Problem to solve: Provide again, from the entries below, every line from the one containing "ATOM 59 O O" through the one containing "ATOM 84 N N", exactly as written, and no other line.
-- Raw data follows --
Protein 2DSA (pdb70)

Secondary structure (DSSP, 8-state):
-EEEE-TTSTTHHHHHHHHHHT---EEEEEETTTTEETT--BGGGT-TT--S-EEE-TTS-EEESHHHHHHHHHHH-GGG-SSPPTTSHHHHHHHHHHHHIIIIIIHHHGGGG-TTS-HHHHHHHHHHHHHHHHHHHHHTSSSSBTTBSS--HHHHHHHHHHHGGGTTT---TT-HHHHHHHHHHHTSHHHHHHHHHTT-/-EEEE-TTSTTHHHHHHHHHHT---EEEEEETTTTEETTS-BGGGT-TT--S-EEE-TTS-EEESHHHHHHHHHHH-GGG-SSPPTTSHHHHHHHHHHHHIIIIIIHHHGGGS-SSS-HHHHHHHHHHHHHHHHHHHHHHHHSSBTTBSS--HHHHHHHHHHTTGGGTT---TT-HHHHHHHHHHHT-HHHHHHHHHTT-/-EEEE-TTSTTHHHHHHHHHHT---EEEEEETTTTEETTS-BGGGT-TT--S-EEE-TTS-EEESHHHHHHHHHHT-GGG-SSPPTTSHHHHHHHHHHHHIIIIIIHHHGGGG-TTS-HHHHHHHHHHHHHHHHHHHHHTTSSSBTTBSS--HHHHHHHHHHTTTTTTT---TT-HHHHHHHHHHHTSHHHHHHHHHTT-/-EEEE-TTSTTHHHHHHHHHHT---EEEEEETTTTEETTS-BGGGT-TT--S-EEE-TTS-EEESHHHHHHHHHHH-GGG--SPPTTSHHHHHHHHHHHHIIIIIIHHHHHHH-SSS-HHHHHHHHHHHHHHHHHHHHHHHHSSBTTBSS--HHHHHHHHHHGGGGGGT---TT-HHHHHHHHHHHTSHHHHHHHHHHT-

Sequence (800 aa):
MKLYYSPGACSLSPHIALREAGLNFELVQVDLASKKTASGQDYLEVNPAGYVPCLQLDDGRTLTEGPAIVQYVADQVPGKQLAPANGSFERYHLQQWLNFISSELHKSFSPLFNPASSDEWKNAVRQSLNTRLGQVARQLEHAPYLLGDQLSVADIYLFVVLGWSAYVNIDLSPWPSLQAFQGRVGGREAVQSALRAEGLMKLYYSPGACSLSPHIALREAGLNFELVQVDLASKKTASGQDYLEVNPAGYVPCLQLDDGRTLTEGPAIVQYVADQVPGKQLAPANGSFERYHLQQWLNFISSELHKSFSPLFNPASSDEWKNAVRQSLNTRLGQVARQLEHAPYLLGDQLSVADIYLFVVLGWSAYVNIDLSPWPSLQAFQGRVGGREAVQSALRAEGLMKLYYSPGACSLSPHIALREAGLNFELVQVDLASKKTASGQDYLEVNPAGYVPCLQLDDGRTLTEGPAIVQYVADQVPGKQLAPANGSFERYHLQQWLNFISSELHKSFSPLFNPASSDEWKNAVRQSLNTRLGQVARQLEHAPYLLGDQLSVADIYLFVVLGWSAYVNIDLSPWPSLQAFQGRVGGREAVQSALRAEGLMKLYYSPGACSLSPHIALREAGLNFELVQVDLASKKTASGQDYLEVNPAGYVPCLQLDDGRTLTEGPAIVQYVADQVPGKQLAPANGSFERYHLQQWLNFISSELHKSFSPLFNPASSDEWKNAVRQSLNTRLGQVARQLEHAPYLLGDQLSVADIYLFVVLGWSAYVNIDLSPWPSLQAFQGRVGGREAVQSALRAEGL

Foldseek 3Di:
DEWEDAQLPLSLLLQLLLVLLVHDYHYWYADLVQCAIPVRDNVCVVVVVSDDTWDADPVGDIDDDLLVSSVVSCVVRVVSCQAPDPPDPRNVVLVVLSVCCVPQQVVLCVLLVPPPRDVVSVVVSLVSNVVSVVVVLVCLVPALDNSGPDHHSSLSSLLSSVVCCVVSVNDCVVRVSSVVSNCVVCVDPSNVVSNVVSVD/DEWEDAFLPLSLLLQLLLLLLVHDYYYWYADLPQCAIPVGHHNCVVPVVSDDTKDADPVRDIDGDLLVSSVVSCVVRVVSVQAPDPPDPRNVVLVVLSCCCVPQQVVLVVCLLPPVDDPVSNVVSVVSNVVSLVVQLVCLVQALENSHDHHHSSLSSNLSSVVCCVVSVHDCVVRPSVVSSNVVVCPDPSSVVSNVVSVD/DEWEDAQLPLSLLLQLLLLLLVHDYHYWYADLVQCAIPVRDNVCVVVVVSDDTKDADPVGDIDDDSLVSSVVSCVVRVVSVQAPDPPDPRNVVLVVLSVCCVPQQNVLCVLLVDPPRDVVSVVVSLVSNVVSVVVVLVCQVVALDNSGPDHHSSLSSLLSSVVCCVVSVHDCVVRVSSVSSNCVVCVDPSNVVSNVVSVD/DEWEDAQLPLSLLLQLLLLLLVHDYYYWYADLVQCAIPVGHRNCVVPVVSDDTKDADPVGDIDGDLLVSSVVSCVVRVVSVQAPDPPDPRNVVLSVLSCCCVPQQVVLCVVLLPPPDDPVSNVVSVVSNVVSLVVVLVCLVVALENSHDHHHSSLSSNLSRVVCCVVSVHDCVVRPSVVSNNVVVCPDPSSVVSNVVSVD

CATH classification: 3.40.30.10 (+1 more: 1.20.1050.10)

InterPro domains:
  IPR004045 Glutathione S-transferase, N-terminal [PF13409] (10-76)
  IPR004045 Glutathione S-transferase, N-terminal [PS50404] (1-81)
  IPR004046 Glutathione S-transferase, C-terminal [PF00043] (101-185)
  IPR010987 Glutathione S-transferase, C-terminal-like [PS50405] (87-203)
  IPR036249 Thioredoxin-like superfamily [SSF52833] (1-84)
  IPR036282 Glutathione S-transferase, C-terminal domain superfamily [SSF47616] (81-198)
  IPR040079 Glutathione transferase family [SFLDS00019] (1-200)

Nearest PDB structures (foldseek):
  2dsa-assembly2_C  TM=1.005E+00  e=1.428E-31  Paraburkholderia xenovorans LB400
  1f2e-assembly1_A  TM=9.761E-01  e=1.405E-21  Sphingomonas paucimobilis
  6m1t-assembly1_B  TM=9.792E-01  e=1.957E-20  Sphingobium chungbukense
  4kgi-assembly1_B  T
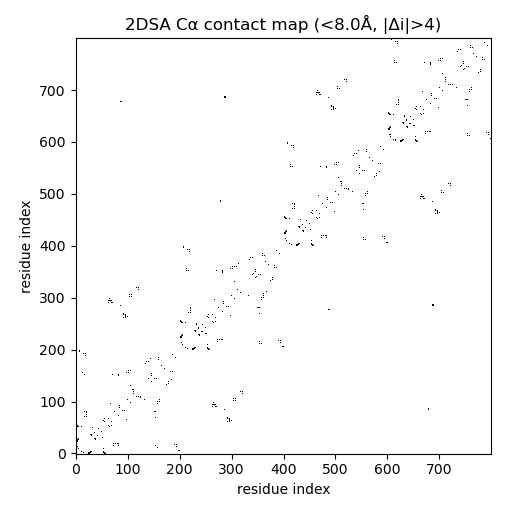M=9.721E-01  e=6.137E-20  Shigella flexneri 2a str. 2457T
  1n2a-assembly1_A  TM=9.674E-01  e=3.164E-19  Escherichia coli

Organism: Paraburkholderia xenovorans (strain LB400) (NCBI:txid266265)

Radius of gyration: 29.16 Å; Cα contacts (8 Å, |Δi|>4): 1322; chains: 4; bounding box: 60×86×78 Å

Solvent-accessible surface area: 32447 Å² total; per-residue (Å²): 40,84,0,6,17,18,54,21,23,16,0,11,2,0,0,0,0,0,82,22,4,58,47,140,46,94,50,16,83,2,75,75,105,65,61,91,10,82,97,45,70,61,0,80,124,17,3,89,14,2,45,10,6,0,0,40,13,128,92,46,106,51,0,17,9,13,9,0,0,0,4,28,0,3,38,75,31,73,69,106,94,7,13,31,20,23,32,21,31,70,2,5,39,0,7,23,10,1,7,6,0,4,5,17,0,27,59,16,0,46,10,14,98,54,128,90,8,25,103,114,41,46,93,41,14,85,120,52,2,72,81,42,0,8,25,0,6,141,73,6,101,172,33,39,26,2,33,21,130,90,9,2,0,0,0,1,8,0,23,3,0,0,34,26,7,79,170,10,129,24,92,11,66,86,28,89,18,0,80,52,0,46,55,83,0,10,61,80,157,12,0,82,29,0,38,168,44,10,72,112,40,84,0,12,18,17,54,25,26,19,0,11,2,0,0,0,0,0,75,22,3,62,53,137,32,112,55,20,82,4,70,87,88,63,54,96,11,85,85,50,111,66,0,80,146,36,3,75,12,3,48,11,6,0,0,38,11,128,97,43,110,44,1,16,10,13,8,0,0,0,3,32,0,3,42,76,29,33,42,98,60,5,18,32,33,20,21,23,33,68,2,9,41,0,8,24,12,1,8,7,0,2,6,15,0,29,62,20,0,48,14,14,95,61,128,94,10,38,104,131,25,41,95,45,11,69,135,59,0,78,90,46,0,19,40,0,6,160,52,9,114,157,21,44,24,2,39,20,124,86,4,3,0,0,0,0,9,0,22,4,0,2,33,24,4,87,163,8,139,23,95,18,62,90,42,103,17,0,88,52,0,32,52,86,0,15,62,78,145,11,0,73,26,0,30,158,47,11,68,111,44,75,0,8,18,16,53,21,23,16,0,10,2,0,0,0,0,0,81,20,4,58,50,142,48,95,50,16,84,2,75,69,99,57,70,108,10,80,101,47,72,66,0,79,124,21,3,91,14,2,46,9,6,0,0,37,10,130,90,48,111,52,0,15,10,12,10,0,0,0,4,28,0,3,37,75,35,76,72,109,96,6,16,33,23,24,36,20,30,71,2,5,38,0,7,21,10,1,8,6,0,4,5,17,0,28,58,15,0,48,10,13,100,52,130,88,7,23,100,116,42,42,94,40,14,86,123,50,2,78,83,39,1,10,24,1,5,140,72,6,101,172,33,41,27,2,34,21,131,89,10,2,0,0,0,1,8,0,24,3,0,0,35,28,7,80,170,9,126,26,92,11,69,88,27,91,16,0,80,50,0,47,55,81,0,9,62,81,152,15,0,78,21,0,40,168,43,11,72,113,42,86,0,11,18,17,55,24,27,20,0,10,2,0,0,0,0,0,76,20,5,60,48,140,35,120,56,24,79,5,70,85,89,63,56,98,13,86,93,43,112,59,0,76,152,37,3,72,11,1,47,10,4,0,0,37,12,121,94,45,117,45,0,17,10,13,9,0,0,0,3,25,0,3,38,72,34,37,45,105,54,4,19,30,34,21,20,22,34,68,2,9,41,0,7,23,13,1,8,6,0,2,5,16,0,28,60,20,0,50,17,15,97,58,128,88,8,40,107,118,25,42,98,47,10,68,134,58,0,76,85,43,0,18,41,0,6,159,50,9,110,157,24,45,24,3,40,20,125,82,5,3,0,0,0,0,8,0,22,4,0,2,38,27,4,86,170,8,139,22,93,18,59,88,41,102,16,0,90,51,0,33,52,86,0,16,62,74,144,11,0,77,20,0,32,159,48,11,66,108

B-factor: mean 42.75, std 10.25, range [22.22, 85.43]

Structure (mmCIF, N/CA/C/O backbone):
data_2DSA
#
_entry.id   2DSA
#
_cell.length_a   112.2
_cell.length_b   112.2
_cell.length_c   221.9
_cell.angle_alpha   90.00
_cell.angle_beta   90.00
_cell.angle_gamma   120.00
#
_symmetry.space_group_name_H-M   'H 3'
#
loop_
_entity.id
_entity.type
_entity.pdbx_description
1 polymer 'Glutathione S-transferase'
2 non-polymer GLUTATHIONE
3 non-polymer '(2Z,4E)-2-HYDROXY-6-OXO-6-PHENYLHEXA-2,4-DIENOIC ACID'
4 water water
#
loop_
_atom_site.group_PDB
_atom_site.id
_atom_site.type_symbol
_atom_site.label_atom_id
_atom_site.label_alt_id
_atom_site.label_comp_id
_atom_site.label_asym_id
_atom_site.label_entity_id
_atom_site.label_seq_id
_atom_site.pdbx_PDB_ins_code
_atom_site.Cartn_x
_atom_site.Cartn_y
_atom_site.Cartn_z
_atom_site.occupancy
_atom_site.B_iso_or_equiv
_atom_site.auth_seq_id
_atom_site.auth_comp_id
_atom_site.auth_asym_id
_atom_site.auth_atom_id
_atom_site.pdbx_PDB_model_num
ATOM 1 N N . MET A 1 1 ? 44.515 30.246 1.287 1.00 43.14 1 MET A N 1
ATOM 2 C CA . MET A 1 1 ? 43.459 29.285 0.896 1.00 42.50 1 MET A CA 1
ATOM 3 C C . MET A 1 1 ?
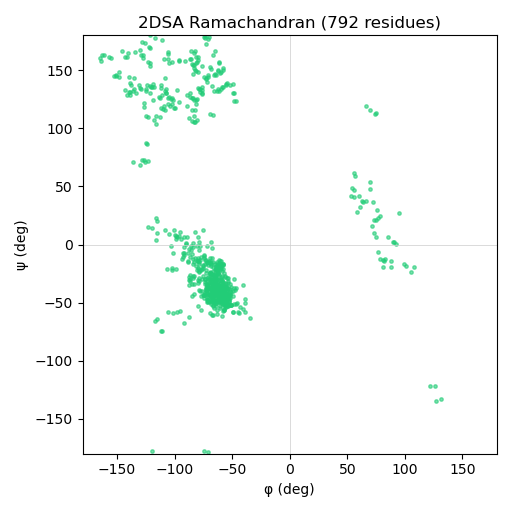 44.001 28.381 -0.197 1.00 41.89 1 MET A C 1
ATOM 4 O O . MET A 1 1 ? 44.535 28.860 -1.198 1.00 41.56 1 MET A O 1
ATOM 9 N N . LYS A 1 2 ? 43.887 27.071 0.022 1.00 40.85 2 LYS A N 1
ATOM 10 C CA . LYS A 1 2 ? 44.303 26.065 -0.957 1.00 39.97 2 LYS A CA 1
ATOM 11 C C . LYS A 1 2 ? 43.116 25.186 -1.375 1.00 39.11 2 LYS A C 1
ATOM 12 O O . LYS A 1 2 ? 42.318 24.755 -0.534 1.00 38.76 2 LYS A O 1
ATOM 18 N N . LEU A 1 3 ? 42.997 24.936 -2.673 1.00 37.78 3 LEU A N 1
ATOM 19 C CA . LEU A 1 3 ? 42.041 23.953 -3.158 1.00 36.82 3 LEU A CA 1
ATOM 20 C C . LEU A 1 3 ? 42.752 22.729 -3.755 1.00 36.77 3 LEU A C 1
ATOM 21 O O . LEU A 1 3 ? 43.501 22.828 -4.724 1.00 36.28 3 LEU A O 1
ATOM 26 N N . TYR A 1 4 ? 42.517 21.577 -3.139 1.00 36.78 4 TYR A N 1
ATOM 27 C CA . TYR A 1 4 ? 43.019 20.313 -3.648 1.00 36.68 4 TYR A CA 1
ATOM 28 C C . TYR A 1 4 ? 42.091 19.838 -4.756 1.00 37.54 4 TYR A C 1
ATOM 29 O O . TYR A 1 4 ? 40.865 19.742 -4.574 1.00 36.99 4 TYR A O 1
ATOM 38 N N . TYR A 1 5 ? 42.682 19.577 -5.920 1.00 38.15 5 TYR A N 1
ATOM 39 C CA . TYR A 1 5 ? 41.911 19.272 -7.108 1.00 39.35 5 TYR A CA 1
ATOM 40 C C . TYR A 1 5 ? 42.553 18.193 -7.966 1.00 39.59 5 TYR A C 1
ATOM 41 O O . TYR A 1 5 ? 43.737 17.902 -7.828 1.00 39.86 5 TYR A O 1
ATOM 50 N N . SER A 1 6 ? 41.750 17.595 -8.839 1.00 40.30 6 SER A N 1
ATOM 51 C CA . SER A 1 6 ? 42.263 16.806 -9.955 1.00 41.14 6 SER A CA 1
ATOM 52 C C . SER A 1 6 ? 41.577 17.312 -11.212 1.00 41.18 6 SER A C 1
ATOM 53 O O . SER A 1 6 ? 40.364 17.555 -11.192 1.00 40.93 6 SER A O 1
ATOM 56 N N . PRO A 1 7 ? 42.357 17.548 -12.296 1.00 41.48 7 PRO A N 1
ATOM 57 C CA . PRO A 1 7 ? 41.778 18.151 -13.509 1.00 41.13 7 PRO A CA 1
ATOM 58 C C . PRO A 1 7 ? 40.487 17.464 -13.951 1.00 41.12 7 PRO A C 1
ATOM 59 O O . PRO A 1 7 ? 40.466 16.238 -14.137 1.00 41.18 7 PRO A O 1
ATOM 63 N N . GLY A 1 8 ? 39.418 18.247 -14.072 1.00 40.60 8 GLY A N 1
ATOM 64 C CA . GLY A 1 8 ? 38.152 17.757 -14.615 1.00 40.42 8 GLY A CA 1
ATOM 65 C C . GLY A 1 8 ? 37.257 17.025 -13.631 1.00 39.74 8 GLY A C 1
ATOM 66 O O . GLY A 1 8 ? 36.089 16.779 -13.930 1.00 40.14 8 GLY A O 1
ATOM 67 N N . ALA A 1 9 ? 37.802 16.683 -12.461 1.00 38.92 9 ALA A N 1
ATOM 68 C CA . ALA A 1 9 ? 37.048 16.034 -11.389 1.00 37.97 9 ALA A CA 1
ATOM 69 C C . ALA A 1 9 ? 36.057 17.007 -10.780 1.00 37.93 9 ALA A C 1
ATOM 70 O O . ALA A 1 9 ? 35.999 18.178 -11.177 1.00 38.24 9 ALA A O 1
ATOM 72 N N . CYS A 1 10 ? 35.279 16.539 -9.808 1.00 37.04 10 CYS A N 1
ATOM 73 C CA . CYS A 1 10 ? 34.231 17.380 -9.212 1.00 36.78 10 CYS A CA 1
ATOM 74 C C . CYS A 1 10 ? 34.780 18.636 -8.526 1.00 35.75 10 CYS A C 1
ATOM 75 O O . CYS A 1 10 ? 34.024 19.563 -8.261 1.00 35.47 10 CYS A O 1
ATOM 78 N N . SER A 1 11 ? 36.085 18.647 -8.231 1.00 34.80 11 SER A N 1
ATOM 79 C CA . SER A 1 11 ? 36.759 19.809 -7.653 1.00 33.93 11 SER A CA 1
ATOM 80 C C . SER A 1 11 ? 36.734 21.019 -8.570 1.00 33.28 11 SER A C 1
ATOM 81 O O . SER A 1 11 ? 36.976 22.145 -8.129 1.00 33.29 11 SER A O 1
ATOM 84 N N . LEU A 1 12 ? 36.408 20.788 -9.841 1.00 33.17 12 LEU A N 1
ATOM 85 C CA . LEU A 1 12 ? 36.251 21.862 -10.802 1.00 32.75 12 LEU A CA 1
ATOM 86 C C . LEU A 1 12 ? 35.102 22.780 -10.370 1.00 32.56 12 LEU A C 1
ATOM 87 O O . LEU A 1 12 ? 35.064 23.954 -10.742 1.00 33.04 12 LEU A O 1
ATOM 92 N N . SER A 1 13 ? 34.175 22.233 -9.577 1.00 31.67 13 SER A N 1
ATOM 93 C CA . SER A 1 13 ? 33.043 22.994 -9.048 1.00 31.27 13 SER A CA 1
ATOM 94 C C . SER A 1 13 ? 33.442 24.091 -8.034 1.00 31.02 13 SER A C 1
ATOM 95 O O . SER A 1 13 ? 33.136 25.261 -8.269 1.00 31.54 13 SER A O 1
ATOM 98 N N . PRO A 1 14 ? 34.071 23.728 -6.891 1.00 31.16 14 PRO A N 1
ATOM 99 C CA . PRO A 1 14 ? 34.650 24.815 -6.089 1.00 31.83 14 PRO A CA 1
ATOM 100 C C . PRO A 1 14 ? 35.660 25.697 -6.834 1.00 32.24 14 PRO A C 1
ATOM 101 O O . PRO A 1 14 ? 35.659 26.907 -6.620 1.00 32.19 14 PRO A O 1
ATOM 105 N N . HIS A 1 15 ? 36.492 25.117 -7.700 1.00 32.65 15 HIS A N 1
ATOM 106 C CA . HIS A 1 15 ? 37.406 25.917 -8.541 1.00 33.30 15 HIS A CA 1
ATOM 107 C C . HIS A 1 15 ? 36.648 27.052 -9.242 1.00 33.47 15 HIS A C 1
ATOM 108 O O . HIS A 1 15 ? 36.966 28.223 -9.063 1.00 33.94 15 HIS A O 1
ATOM 115 N N . ILE A 1 16 ? 35.628 26.707 -10.023 1.00 33.81 16 ILE A N 1
ATOM 116 C CA . ILE A 1 16 ? 34.802 27.720 -10.691 1.00 33.16 16 ILE A CA 1
ATOM 117 C C . ILE A 1 16 ? 34.188 28.699 -9.686 1.00 32.78 16 ILE A C 1
ATOM 118 O O . ILE A 1 16 ? 34.160 29.900 -9.943 1.00 33.17 16 ILE A O 1
ATOM 123 N N . ALA A 1 17 ? 33.675 28.193 -8.561 1.00 32.52 17 ALA A N 1
ATOM 124 C CA . ALA A 1 17 ? 33.044 29.056 -7.545 1.00 32.35 17 ALA A CA 1
ATOM 125 C C . ALA A 1 17 ? 34.030 30.086 -6.981 1.00 32.32 17 ALA A C 1
ATOM 126 O O . ALA A 1 17 ? 33.692 31.265 -6.837 1.00 31.42 17 ALA A O 1
ATOM 128 N N . LEU A 1 18 ? 35.236 29.628 -6.650 1.00 32.57 18 LEU A N 1
ATOM 129 C CA . LEU A 1 18 ? 36.307 30.522 -6.180 1.00 33.65 18 LEU A CA 1
ATOM 130 C C . LEU A 1 18 ? 36.594 31.660 -7.164 1.00 34.41 18 LEU A C 1
ATOM 131 O O . LEU A 1 18 ? 36.759 32.810 -6.746 1.00 35.82 18 LEU A O 1
ATOM 136 N N . ARG A 1 19 ? 36.632 31.349 -8.461 1.00 35.03 19 ARG A N 1
ATOM 137 C CA . ARG A 1 19 ? 36.870 32.355 -9.507 1.00 35.90 19 ARG A CA 1
ATOM 138 C C . ARG A 1 19 ? 35.683 33.275 -9.694 1.00 36.08 19 ARG A C 1
ATOM 139 O O . ARG A 1 19 ? 35.858 34.472 -9.899 1.00 36.39 19 ARG A O 1
ATOM 147 N N . GLU A 1 20 ? 34.480 32.715 -9.614 1.00 35.87 20 GLU A N 1
ATOM 148 C CA . GLU A 1 20 ? 33.267 33.517 -9.628 1.00 36.69 20 GLU A CA 1
ATOM 149 C C . GLU A 1 20 ? 33.260 34.510 -8.458 1.00 36.70 20 GLU A C 1
ATOM 150 O O . GLU A 1 20 ? 32.863 35.660 -8.619 1.00 36.03 20 GLU A O 1
ATOM 156 N N . ALA A 1 21 ? 33.720 34.052 -7.294 1.00 37.38 21 ALA A N 1
ATOM 157 C CA . ALA A 1 21 ? 33.771 34.856 -6.083 1.00 37.99 21 ALA A CA 1
ATOM 158 C C . ALA A 1 21 ? 34.880 35.910 -6.139 1.00 38.97 21 ALA A C 1
ATOM 159 O O . ALA A 1 21 ? 34.833 36.901 -5.404 1.00 39.21 21 ALA A O 1
ATOM 161 N N . GLY A 1 22 ? 35.879 35.678 -6.988 1.00 39.78 22 GLY A N 1
ATOM 162 C CA . GLY A 1 22 ? 37.034 36.574 -7.096 1.00 40.86 22 GLY A CA 1
ATOM 163 C C . GLY A 1 22 ? 38.046 36.441 -5.971 1.00 41.33 22 GLY A C 1
ATOM 164 O O . GLY A 1 22 ? 38.809 37.373 -5.731 1.00 41.91 22 GLY A O 1
ATOM 165 N N . LEU A 1 23 ? 38.066 35.288 -5.294 1.00 41.67 23 LEU A N 1
ATOM 166 C CA . LEU A 1 23 ? 38.925 35.065 -4.116 1.00 41.61 23 LEU A CA 1
ATOM 167 C C . LEU A 1 23 ? 40.343 34.637 -4.493 1.00 42.48 23 LEU A C 1
ATOM 168 O O . LEU A 1 23 ? 40.557 34.070 -5.578 1.00 42.59 23 LEU A O 1
ATOM 173 N N . ASN A 1 24 ? 41.303 34.921 -3.600 1.00 42.78 24 ASN A N 1
ATOM 174 C CA . ASN A 1 24 ? 42.684 34.456 -3.751 1.00 42.67 24 ASN A CA 1
ATOM 175 C C . ASN A 1 24 ? 42.758 33.015 -3.301 1.00 41.88 24 ASN A C 1
ATOM 176 O O . ASN A 1 24 ? 42.236 32.670 -2.249 1.00 42.57 24 ASN A O 1
ATOM 181 N N . PHE A 1 25 ? 43.429 32.175 -4.076 1.00 41.23 25 PHE A N 1
ATOM 182 C CA . PHE A 1 25 ? 43.619 30.787 -3.696 1.00 40.62 25 PHE A CA 1
ATOM 183 C C . PHE A 1 25 ? 44.740 30.181 -4.506 1.00 40.30 25 PHE A C 1
ATOM 184 O O . PHE A 1 25 ? 45.114 30.704 -5.552 1.00 39.98 25 PHE A O 1
ATOM 192 N N . GLU A 1 26 ? 45.232 29.049 -4.016 1.00 39.80 26 GLU A N 1
ATOM 193 C CA . GLU A 1 26 ? 46.288 28.296 -4.643 1.00 40.02 26 GLU A CA 1
ATOM 194 C C . GLU A 1 26 ? 45.732 26.911 -5.001 1.00 39.36 26 GLU A C 1
ATOM 195 O O . GLU A 1 26 ? 45.195 26.231 -4.136 1.00 38.99 26 GLU A O 1
ATOM 201 N N . LEU A 1 27 ? 45.833 26.523 -6.276 1.00 39.13 27 LEU A N 1
ATOM 202 C CA . LEU A 1 27 ? 45.493 25.167 -6.709 1.00 39.43 27 LEU A CA 1
ATOM 203 C C . LEU A 1 27 ? 46.594 24.192 -6.321 1.00 39.46 27 LEU A C 1
ATOM 204 O O . LEU A 1 27 ? 47.784 24.453 -6.564 1.00 38.82 27 LEU A O 1
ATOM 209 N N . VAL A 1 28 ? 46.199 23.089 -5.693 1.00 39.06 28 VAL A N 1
-- Raw data concluded --
Reply:
ATOM 59 O O . PRO A 1 7 ? 40.466 16.238 -14.137 1.00 41.18 7 PRO A O 1
ATOM 63 N N . GLY A 1 8 ? 39.418 18.247 -14.072 1.00 40.60 8 GLY A N 1
ATOM 64 C CA . GLY A 1 8 ? 38.152 17.757 -14.615 1.00 40.42 8 GLY A CA 1
ATOM 65 C C . GLY A 1 8 ? 37.257 17.025 -13.631 1.00 39.74 8 GLY A C 1
ATOM 66 O O . GLY A 1 8 ? 36.089 16.779 -13.930 1.00 40.14 8 GLY A O 1
ATOM 67 N N . ALA A 1 9 ? 37.802 16.683 -12.461 1.00 38.92 9 ALA A N 1
ATOM 68 C CA . ALA A 1 9 ? 37.048 16.034 -11.389 1.00 37.97 9 ALA A CA 1
ATOM 69 C C . ALA A 1 9 ? 36.057 17.007 -10.780 1.00 37.93 9 ALA A C 1
ATOM 70 O O . ALA A 1 9 ? 35.999 18.178 -11.177 1.00 38.24 9 ALA A O 1
ATOM 72 N N . CYS A 1 10 ? 35.279 16.539 -9.808 1.00 37.04 10 CYS A N 1
ATOM 73 C CA . CYS A 1 10 ? 34.231 17.380 -9.212 1.00 36.78 10 CYS A CA 1
ATOM 74 C C . CYS A 1 10 ? 34.780 18.636 -8.526 1.00 35.75 10 CYS A C 1
ATOM 75 O O . CYS A 1 10 ? 34.024 19.563 -8.261 1.00 35.47 10 CYS A O 1
ATOM 78 N N . SER A 1 11 ? 36.085 18.647 -8.231 1.00 34.80 11 SER A N 1
ATOM 79 C CA . SER A 1 11 ? 36.759 19.809 -7.653 1.00 33.93 11 SER A CA 1
ATOM 80 C C . SER A 1 11 ? 36.734 21.019 -8.570 1.00 33.28 11 SER A C 1
ATOM 81 O O . SER A 1 11 ? 36.976 22.145 -8.129 1.00 33.29 11 SER A O 1
ATOM 84 N N . LEU A 1 12 ? 36.408 20.788 -9.841 1.00 33.17 12 LEU A N 1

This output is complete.